# 2012 Tacoma 6cyl 4x4



## phillyguy (Aug 9, 2010)

Just picked up a beauty. Anything special I need to know for this truck? I'll be a first time driver on the sand except for a few times as a guest with buds. Other than the usual (air down, shovel, jack, strap etc..) Any tips from the pros? Thanks.


----------



## surfchunker (Apr 10, 2006)

stay away from red sand. if you get stuck stop and air down more, don't just keep burying it


----------



## Alexy (Nov 1, 2010)

You have quite possibly one of the best 4x4 trucks ever made and it will last a long time with proper care. use common sense and enjoy.


----------



## Catch This (Nov 19, 2005)

The way to determine if you are aired down enough is start out in ruts and get your speed up to 10-15mph and take your foot off the gas. If you keep rolling you are probably ok. If you come to a complete stop without using the brake, air down some more. The objective is to float over the sand. Slower is better in sand.


----------



## dena (Jun 20, 2010)

If you start to spin, and stop moving forward, stop, and reassess.
Don't keep spinning the tires, and just dig a deeper hole.
Back up, air down, go back and take another run at it, but don't dig in up to the frame, nless you like to dig with a shovel.


----------



## phillyguy (Aug 9, 2010)

Alexy said:


> You have quite possibly one of the best 4x4 trucks ever made and it will last a long time with proper care. use common sense and enjoy.
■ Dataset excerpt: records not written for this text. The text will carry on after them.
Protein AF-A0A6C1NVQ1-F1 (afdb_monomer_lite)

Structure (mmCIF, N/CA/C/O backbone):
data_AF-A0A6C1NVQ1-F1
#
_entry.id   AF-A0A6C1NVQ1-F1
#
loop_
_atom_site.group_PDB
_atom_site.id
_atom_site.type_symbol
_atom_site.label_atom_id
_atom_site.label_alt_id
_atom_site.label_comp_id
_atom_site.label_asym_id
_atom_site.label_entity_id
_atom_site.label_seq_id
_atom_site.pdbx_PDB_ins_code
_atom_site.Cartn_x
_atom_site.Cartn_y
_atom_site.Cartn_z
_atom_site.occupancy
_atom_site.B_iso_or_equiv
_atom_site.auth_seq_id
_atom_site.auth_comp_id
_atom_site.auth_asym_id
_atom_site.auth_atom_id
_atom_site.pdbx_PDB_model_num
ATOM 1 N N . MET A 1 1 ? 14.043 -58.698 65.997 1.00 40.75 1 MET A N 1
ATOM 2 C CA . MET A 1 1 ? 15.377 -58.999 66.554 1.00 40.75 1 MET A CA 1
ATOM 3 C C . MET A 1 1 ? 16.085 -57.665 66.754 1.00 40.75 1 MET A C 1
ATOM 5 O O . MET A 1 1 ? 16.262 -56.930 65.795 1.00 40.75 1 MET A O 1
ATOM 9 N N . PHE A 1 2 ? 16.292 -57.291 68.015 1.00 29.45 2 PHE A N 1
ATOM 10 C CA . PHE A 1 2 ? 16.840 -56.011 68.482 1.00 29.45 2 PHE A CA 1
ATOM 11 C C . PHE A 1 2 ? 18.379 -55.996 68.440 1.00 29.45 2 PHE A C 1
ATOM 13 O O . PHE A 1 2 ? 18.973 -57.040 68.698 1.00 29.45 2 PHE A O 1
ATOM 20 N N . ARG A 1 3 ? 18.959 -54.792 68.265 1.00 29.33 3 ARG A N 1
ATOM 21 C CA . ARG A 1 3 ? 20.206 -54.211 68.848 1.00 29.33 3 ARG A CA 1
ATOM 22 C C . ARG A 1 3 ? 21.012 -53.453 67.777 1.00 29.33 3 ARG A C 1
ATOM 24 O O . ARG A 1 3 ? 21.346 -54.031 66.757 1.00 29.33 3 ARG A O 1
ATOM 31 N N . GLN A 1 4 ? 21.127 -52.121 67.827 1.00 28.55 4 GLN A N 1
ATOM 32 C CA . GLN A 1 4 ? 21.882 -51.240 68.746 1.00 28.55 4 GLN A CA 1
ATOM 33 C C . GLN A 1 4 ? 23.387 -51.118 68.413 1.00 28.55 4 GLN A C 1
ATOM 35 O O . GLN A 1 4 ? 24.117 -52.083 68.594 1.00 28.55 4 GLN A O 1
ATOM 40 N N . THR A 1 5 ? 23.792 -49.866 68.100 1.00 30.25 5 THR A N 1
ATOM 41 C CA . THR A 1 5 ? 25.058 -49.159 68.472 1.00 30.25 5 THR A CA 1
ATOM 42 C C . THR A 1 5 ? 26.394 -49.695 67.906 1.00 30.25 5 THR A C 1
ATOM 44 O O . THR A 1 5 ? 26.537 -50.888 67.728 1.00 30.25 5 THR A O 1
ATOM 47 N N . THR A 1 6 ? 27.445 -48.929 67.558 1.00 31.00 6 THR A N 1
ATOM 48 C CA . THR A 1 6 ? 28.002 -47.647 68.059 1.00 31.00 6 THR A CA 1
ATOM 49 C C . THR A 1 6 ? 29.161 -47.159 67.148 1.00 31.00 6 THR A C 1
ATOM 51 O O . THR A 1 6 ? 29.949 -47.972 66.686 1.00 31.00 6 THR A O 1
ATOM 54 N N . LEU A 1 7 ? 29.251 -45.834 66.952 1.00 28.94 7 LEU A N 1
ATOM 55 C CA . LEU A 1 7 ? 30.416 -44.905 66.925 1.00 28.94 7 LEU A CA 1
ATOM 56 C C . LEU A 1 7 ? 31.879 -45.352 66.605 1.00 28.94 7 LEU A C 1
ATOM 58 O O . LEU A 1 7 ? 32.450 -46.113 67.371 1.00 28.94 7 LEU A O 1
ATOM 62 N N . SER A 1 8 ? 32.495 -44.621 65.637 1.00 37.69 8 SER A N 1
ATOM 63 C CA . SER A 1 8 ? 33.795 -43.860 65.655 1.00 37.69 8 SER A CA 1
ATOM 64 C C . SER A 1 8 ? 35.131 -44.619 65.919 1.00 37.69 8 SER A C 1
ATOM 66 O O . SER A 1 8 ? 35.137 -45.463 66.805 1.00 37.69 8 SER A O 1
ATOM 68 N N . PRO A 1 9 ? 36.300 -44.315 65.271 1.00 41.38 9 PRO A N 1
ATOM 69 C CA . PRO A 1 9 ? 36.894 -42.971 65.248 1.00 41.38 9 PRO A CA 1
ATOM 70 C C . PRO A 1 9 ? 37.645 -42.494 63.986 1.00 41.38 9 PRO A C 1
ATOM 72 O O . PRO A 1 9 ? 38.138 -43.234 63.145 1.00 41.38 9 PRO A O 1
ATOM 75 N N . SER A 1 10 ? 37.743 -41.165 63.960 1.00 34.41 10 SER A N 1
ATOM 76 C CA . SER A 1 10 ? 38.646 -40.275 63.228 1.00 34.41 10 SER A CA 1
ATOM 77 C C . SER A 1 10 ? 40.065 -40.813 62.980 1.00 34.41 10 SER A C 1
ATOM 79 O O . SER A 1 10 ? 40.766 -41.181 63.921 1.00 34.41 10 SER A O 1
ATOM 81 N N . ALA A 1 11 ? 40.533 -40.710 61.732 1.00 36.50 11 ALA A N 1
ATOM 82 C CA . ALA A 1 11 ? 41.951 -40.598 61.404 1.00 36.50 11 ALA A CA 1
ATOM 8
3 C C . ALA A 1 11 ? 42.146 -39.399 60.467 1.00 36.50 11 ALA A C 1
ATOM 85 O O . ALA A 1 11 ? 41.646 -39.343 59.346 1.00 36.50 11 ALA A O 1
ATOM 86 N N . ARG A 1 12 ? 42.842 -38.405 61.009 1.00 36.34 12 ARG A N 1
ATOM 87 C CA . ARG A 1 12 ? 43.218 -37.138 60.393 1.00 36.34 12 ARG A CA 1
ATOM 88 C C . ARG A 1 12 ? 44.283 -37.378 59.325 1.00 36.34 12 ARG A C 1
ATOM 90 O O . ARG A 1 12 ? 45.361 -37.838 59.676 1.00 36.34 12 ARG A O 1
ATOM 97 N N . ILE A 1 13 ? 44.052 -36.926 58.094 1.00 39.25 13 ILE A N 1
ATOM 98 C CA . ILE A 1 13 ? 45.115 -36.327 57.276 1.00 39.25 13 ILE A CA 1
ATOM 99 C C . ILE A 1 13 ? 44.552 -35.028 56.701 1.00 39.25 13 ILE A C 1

You sir just made my day, awesome to hear that! Thanks! And thanks for all suggestions and tips guys. I have a Hatteras trip scheduled for late Sept/Oct. but I'll be getting plenty of practice at Island Beach SP in NJ until then.


----------



## phillyguy (Aug 9, 2010)

The question is, To lift or not to lift? Opinions?


----------



## Alexy (Nov 1, 2010)

Leave it bone stock they do just fine if you want the rims and tires off a TRD they will be better. Here is on in Afghanistan that was unstoppable and was bone stock and actually had about 600 lbs of "extra stuff" and it made no diffrence


----------



## tjbjornsen (Oct 31, 2009)

phillyguy said:


> The question is, To lift or not to lift? Opinions?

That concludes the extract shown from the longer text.